A non-synchronized list can still mess up a single call, but if your 'job' involves more than one call, a synchronized one in the sense of e.g. Collections.synchronizedMap or j.u.Vector cannot safely do this.
And that's, in the end, why the advice is to not use synchronized stuff - even though it is probably not really a performance issue, there is almost no point in doing it. If you actually have concurrency needs it is unlikely that synchronizing the thing internally is going to help you, and in the case where it does, it's somewhat likely that some more specific type in the java.util.concurrent package can do it faster (because when concurrency IS happening, synchronized most definitely is not free at all).
CodePudding user response:
If you get weird results in a benchmark, the first thing you need to do is to verify your benchmark. And your benchmark is flawed for quite a few reasons.
- no proper warmup.

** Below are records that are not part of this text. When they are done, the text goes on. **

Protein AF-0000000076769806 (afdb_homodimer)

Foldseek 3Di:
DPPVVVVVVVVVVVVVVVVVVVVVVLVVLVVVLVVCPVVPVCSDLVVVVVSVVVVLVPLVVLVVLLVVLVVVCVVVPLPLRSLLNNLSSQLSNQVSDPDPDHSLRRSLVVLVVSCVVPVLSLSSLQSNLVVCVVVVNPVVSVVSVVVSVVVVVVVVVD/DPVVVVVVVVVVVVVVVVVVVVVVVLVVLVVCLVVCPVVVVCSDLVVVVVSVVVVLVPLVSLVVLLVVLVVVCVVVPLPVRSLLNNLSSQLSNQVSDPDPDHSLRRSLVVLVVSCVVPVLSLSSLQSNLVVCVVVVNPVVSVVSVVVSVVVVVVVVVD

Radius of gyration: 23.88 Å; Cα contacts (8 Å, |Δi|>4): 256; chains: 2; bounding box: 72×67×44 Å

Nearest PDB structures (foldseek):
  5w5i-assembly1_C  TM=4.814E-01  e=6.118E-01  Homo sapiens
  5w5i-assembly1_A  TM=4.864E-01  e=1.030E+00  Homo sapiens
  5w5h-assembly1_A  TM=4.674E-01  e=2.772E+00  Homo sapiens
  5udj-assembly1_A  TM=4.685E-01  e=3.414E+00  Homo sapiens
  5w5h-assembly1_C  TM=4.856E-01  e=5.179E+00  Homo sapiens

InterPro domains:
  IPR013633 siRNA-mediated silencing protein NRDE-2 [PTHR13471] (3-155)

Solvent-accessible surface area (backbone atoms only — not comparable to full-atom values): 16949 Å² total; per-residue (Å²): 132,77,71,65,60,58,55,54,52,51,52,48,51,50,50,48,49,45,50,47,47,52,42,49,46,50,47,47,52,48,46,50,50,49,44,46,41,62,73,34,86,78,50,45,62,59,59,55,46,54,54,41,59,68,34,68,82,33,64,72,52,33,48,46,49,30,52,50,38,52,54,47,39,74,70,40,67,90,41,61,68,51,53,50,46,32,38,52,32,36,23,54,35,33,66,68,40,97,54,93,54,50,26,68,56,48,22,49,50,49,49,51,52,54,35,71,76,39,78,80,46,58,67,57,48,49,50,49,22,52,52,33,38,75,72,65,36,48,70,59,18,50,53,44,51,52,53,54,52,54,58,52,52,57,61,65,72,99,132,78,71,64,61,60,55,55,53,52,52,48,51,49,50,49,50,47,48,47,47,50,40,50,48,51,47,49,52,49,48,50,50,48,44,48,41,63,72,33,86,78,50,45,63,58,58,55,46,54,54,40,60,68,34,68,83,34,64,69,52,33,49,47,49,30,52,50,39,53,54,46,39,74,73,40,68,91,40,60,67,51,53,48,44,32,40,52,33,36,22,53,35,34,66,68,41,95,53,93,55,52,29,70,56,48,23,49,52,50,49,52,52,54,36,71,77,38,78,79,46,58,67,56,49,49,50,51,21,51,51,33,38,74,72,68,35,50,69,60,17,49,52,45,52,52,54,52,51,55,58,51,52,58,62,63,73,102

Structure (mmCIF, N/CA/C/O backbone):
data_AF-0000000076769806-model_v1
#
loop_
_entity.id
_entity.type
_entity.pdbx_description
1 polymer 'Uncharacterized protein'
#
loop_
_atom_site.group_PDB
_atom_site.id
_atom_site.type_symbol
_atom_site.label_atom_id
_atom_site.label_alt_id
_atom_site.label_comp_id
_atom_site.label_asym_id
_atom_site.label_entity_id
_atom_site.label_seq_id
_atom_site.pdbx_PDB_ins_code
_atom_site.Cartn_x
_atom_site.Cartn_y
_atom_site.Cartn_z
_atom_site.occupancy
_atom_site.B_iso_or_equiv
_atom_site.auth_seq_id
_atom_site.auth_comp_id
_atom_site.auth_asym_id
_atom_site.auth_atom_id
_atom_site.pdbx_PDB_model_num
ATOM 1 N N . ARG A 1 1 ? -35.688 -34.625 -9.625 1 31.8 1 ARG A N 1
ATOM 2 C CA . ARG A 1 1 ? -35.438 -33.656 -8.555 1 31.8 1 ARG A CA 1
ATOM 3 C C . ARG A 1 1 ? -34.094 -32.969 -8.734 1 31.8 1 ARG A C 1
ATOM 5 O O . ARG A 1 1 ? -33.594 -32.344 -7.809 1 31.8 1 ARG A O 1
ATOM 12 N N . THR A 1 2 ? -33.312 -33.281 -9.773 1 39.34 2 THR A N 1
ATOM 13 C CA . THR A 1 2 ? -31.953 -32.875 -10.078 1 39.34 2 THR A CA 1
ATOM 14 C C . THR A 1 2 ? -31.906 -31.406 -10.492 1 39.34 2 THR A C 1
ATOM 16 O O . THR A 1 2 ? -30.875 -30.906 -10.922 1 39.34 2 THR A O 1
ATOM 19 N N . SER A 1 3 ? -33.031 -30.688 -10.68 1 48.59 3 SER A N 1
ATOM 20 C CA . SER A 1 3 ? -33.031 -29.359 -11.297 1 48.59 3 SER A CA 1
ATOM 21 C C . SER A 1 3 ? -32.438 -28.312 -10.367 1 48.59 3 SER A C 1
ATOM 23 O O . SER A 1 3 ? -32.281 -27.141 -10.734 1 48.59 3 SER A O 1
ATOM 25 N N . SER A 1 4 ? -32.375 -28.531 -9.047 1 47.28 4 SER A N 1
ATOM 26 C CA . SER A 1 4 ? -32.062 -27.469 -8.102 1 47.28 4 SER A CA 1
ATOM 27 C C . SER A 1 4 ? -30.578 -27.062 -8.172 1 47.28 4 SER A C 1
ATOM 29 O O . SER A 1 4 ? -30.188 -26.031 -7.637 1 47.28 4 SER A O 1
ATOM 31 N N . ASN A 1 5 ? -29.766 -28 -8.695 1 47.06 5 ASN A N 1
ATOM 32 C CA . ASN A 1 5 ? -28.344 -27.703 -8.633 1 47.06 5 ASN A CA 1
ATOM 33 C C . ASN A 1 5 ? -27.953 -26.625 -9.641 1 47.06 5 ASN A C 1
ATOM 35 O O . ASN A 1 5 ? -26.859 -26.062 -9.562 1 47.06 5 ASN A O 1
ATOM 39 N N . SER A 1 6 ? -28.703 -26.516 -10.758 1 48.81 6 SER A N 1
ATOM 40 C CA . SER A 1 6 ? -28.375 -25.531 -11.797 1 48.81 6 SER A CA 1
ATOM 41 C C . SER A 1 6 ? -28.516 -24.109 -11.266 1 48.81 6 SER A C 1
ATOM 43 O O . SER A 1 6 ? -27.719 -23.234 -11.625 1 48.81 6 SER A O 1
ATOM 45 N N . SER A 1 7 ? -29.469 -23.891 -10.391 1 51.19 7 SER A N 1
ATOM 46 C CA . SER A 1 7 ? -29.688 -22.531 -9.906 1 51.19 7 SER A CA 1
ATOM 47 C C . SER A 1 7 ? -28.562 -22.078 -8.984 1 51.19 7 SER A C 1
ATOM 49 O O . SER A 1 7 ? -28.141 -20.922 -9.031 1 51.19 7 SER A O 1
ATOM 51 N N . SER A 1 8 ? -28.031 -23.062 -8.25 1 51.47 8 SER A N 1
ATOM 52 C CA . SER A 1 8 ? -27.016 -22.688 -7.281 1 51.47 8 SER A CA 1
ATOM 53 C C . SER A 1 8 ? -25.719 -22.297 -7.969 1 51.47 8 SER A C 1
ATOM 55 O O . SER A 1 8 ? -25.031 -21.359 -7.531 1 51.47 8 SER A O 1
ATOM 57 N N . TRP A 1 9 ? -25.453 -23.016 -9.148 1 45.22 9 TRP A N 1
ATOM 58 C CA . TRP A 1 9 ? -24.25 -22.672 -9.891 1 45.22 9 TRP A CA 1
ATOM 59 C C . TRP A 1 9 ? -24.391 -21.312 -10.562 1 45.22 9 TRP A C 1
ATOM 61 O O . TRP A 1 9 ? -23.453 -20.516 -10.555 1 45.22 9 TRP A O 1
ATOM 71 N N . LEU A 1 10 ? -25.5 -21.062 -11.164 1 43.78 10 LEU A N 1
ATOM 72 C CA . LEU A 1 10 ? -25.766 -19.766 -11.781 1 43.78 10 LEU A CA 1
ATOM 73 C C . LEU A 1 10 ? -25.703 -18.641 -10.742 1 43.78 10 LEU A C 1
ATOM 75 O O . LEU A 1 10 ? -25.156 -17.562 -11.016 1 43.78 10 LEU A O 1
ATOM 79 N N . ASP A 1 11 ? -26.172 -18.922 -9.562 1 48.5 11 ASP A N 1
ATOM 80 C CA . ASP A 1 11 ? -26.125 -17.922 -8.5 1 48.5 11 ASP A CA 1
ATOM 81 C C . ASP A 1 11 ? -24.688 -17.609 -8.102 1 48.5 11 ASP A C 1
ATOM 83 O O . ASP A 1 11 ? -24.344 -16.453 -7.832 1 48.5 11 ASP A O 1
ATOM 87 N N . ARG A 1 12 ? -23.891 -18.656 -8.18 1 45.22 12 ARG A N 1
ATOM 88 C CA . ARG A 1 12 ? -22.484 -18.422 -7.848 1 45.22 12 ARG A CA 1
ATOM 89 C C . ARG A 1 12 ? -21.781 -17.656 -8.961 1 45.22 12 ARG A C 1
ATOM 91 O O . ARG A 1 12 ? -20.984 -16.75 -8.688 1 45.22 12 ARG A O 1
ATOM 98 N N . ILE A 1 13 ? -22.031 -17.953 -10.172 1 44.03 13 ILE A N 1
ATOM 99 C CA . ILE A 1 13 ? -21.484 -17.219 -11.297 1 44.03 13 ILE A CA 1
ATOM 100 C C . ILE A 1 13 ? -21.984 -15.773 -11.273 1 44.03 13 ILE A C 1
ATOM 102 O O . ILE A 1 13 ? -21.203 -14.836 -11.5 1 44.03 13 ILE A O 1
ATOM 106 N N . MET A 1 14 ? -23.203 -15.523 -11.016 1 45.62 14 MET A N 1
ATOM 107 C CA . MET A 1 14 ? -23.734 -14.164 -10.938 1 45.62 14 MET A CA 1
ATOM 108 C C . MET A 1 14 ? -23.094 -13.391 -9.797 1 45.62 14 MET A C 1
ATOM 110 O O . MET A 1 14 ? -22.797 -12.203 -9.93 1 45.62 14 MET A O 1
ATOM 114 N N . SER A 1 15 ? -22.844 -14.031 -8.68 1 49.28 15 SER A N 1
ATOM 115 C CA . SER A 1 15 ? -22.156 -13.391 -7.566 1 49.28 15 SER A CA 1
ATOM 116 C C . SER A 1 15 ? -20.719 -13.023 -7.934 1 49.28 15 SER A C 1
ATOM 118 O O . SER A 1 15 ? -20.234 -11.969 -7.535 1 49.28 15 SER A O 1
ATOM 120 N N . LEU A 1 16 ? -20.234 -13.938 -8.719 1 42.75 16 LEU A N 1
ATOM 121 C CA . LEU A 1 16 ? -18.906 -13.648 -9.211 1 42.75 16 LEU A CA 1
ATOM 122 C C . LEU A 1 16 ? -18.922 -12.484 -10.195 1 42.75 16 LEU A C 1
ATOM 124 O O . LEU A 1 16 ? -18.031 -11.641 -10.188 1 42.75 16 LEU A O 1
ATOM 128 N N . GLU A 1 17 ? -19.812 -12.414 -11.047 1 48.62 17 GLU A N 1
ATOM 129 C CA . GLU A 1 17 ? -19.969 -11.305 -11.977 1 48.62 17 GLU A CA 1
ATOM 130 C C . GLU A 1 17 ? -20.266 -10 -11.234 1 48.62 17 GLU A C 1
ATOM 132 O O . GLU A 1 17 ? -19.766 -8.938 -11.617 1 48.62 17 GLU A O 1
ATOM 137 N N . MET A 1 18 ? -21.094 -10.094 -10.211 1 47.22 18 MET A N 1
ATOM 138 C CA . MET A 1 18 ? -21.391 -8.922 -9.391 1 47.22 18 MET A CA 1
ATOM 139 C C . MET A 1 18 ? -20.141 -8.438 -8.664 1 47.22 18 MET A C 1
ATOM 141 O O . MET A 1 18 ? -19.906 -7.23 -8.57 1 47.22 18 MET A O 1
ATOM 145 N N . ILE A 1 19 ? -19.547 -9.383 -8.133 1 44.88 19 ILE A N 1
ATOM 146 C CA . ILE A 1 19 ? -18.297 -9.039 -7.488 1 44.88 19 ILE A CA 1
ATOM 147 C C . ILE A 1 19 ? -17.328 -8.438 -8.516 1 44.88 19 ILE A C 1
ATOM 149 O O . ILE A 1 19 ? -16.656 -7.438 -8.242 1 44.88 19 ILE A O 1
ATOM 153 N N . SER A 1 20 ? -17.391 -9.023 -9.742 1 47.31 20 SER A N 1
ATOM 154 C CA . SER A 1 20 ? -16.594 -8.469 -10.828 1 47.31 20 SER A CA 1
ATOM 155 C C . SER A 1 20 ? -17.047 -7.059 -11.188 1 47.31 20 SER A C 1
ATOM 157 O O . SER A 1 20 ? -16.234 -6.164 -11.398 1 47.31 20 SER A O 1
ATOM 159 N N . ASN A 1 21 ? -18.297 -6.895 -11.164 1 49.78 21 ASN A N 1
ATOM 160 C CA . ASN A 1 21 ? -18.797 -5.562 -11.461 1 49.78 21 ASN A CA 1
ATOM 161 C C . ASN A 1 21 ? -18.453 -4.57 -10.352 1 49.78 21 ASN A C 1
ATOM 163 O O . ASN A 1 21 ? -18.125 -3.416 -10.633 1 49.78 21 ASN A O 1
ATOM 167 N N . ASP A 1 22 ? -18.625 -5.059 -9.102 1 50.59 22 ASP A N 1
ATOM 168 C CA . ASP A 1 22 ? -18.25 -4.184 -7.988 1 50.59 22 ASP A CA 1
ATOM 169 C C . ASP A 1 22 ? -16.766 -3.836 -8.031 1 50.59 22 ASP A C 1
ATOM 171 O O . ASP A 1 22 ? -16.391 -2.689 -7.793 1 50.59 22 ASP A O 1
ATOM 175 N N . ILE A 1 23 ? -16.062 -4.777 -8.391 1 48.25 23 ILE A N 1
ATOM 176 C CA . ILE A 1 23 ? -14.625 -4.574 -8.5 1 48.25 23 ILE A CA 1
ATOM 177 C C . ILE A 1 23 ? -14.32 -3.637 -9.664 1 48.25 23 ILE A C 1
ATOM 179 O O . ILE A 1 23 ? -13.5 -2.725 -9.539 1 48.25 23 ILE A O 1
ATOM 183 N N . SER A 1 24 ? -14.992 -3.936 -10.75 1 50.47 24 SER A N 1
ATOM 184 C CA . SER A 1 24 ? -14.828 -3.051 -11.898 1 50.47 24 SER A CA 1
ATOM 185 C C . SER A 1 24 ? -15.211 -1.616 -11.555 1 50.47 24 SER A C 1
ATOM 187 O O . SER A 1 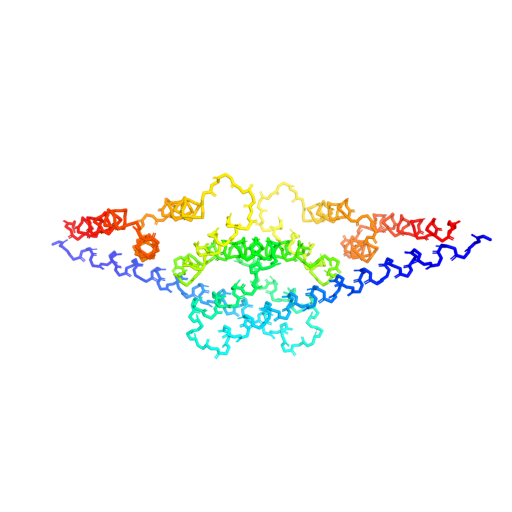24 ? -14.508 -0.672 -11.93 1 50.47 24 SER A O 1
ATOM 189 N N . GLU A 1 25 ? -16.219 -1.512 -10.742 1 52.03 25 GLU A N 1
ATOM 190 C CA . GLU A 1 25 ? -16.625 -0.177 -10.312 1 52.03 25 GLU A CA 1
ATOM 191 C C . GLU A 1 25 ? -15.578 0.439 -9.383 1 52.03 25 GLU A C 1
ATOM 193 O O . GLU A 1 25 ? -15.281 1.634 -9.477 1 52.03 25 GLU A O 1
ATOM 198 N N . ASP A 1 26 ? -15.109 -0.364 -8.516 1 50 26 ASP A N 1
ATOM 199 C CA . ASP A 1 26 ? -14.062 0.123 -7.621 1 50 26 ASP A CA 1
ATOM 200 C C . ASP A 1 26 ? -12.812 0.534 -8.406 1 50 26 ASP A C 1
ATOM 202 O O . ASP A 1 26 ? -12.219 1.576 -8.125 1 50 26 ASP A O 1
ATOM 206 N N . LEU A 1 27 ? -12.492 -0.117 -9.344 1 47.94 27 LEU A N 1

It is not only the typical JIT warmup, but biased locking is disabled the first few seconds on JVM startup.
- insufficient number of iterations
- in theory the code could be optimized out due to dead code elimination
So I rewrote your benchmark using JMH: a micro benchmarking framework.
package com;
import org.openjdk.jmh.annotations.Benchmark;
import org.openjdk.jmh.annotations.BenchmarkMode;
import org.openjdk.jmh.annotations.Fork;
import org.openjdk.jmh.annotations.Measurement;
import org.openjdk.jmh.annotations.Mode;
import org.openjdk.jmh.annotations.OperationsPerInvocation;
import org.openjdk.jmh.annotations.OutputTimeUnit;
import org.openjdk.jmh.annotations.Scope;
import org.openjdk.jmh.annotations.State;
import org.openjdk.jmh.annotations.Warmup;
import java.util.ArrayList;
import java.util.Collections;
import java.util.List;
import java.util.concurrent.TimeUnit;
import java.util.stream.IntStream;
@BenchmarkMode(Mode.AverageTime)
@OutputTimeUnit(TimeUnit.NANOSECONDS)
@State(Scope.Benchmark)
@OperationsPerInvocation(SyncArrayListBenchmark.OPERATIONS_PER_INVOCATION)
public class SyncArrayListBenchmark {
public static final int OPERATIONS_PER_INVOCATION = 100_000_000;
@Benchmark
public int arrayList() {
List<Integer> l1 = new ArrayList<>(OPERATIONS_PER_INVOCATION);
IntStream.range(0, OPERATIONS_PER_INVOCATION).sequential().forEach(i -> l1.add(i));
return l1.size();
}
@Benchmark
public int synchronized_arrayList() {
List<Integer> l1 = Collections.synchronizedList(new ArrayList<>(OPERATIONS_PER_INVOCATION));
IntStream.range(0, OPERATIONS_PER_INVOCATION).sequential().forEach(i -> l1.add(i));
return l1.size();
}
}
The results of running with JDK 11:
Benchmark Mode Cnt Score Error Units
SyncArrayListBenchmark.arrayList avgt 25 4.986 ± 0.100 ns/op
SyncArrayListBenchmark.synchronized_arrayList avgt 25 6.447 ± 0.104 ns/op
The results of running with JDK 17:
Benchmark Mode Cnt Score Error Units
SyncArrayListBenchmark.arrayList avgt 25 6.819 ± 0.300 ns/op
SyncArrayListBenchmark.synchronized_arrayList avgt 25 10.374 ± 0.427 ns/op
Conclusion:
As you can see, the impact of synchronized ArrayList is significant.
With JDK 11, it is 29% slower even though biased locking is used.
With JDK 15, biased locking has been disabled by default and is about to be removed completely. The impact of synchronized ArrayList is even worse since on average the benchmark is 52% slower.
What is 'interesting' is that the synchronized version of JDK 11 is faster than the unsynchronized version of 17. I'm not sure what the cause is; perhaps related to GC changes.
I leave that as an exercise to the reader. JMH has some great profilers. The first thing I would do is to get rid of allocations and thereby excluding the garbage collector.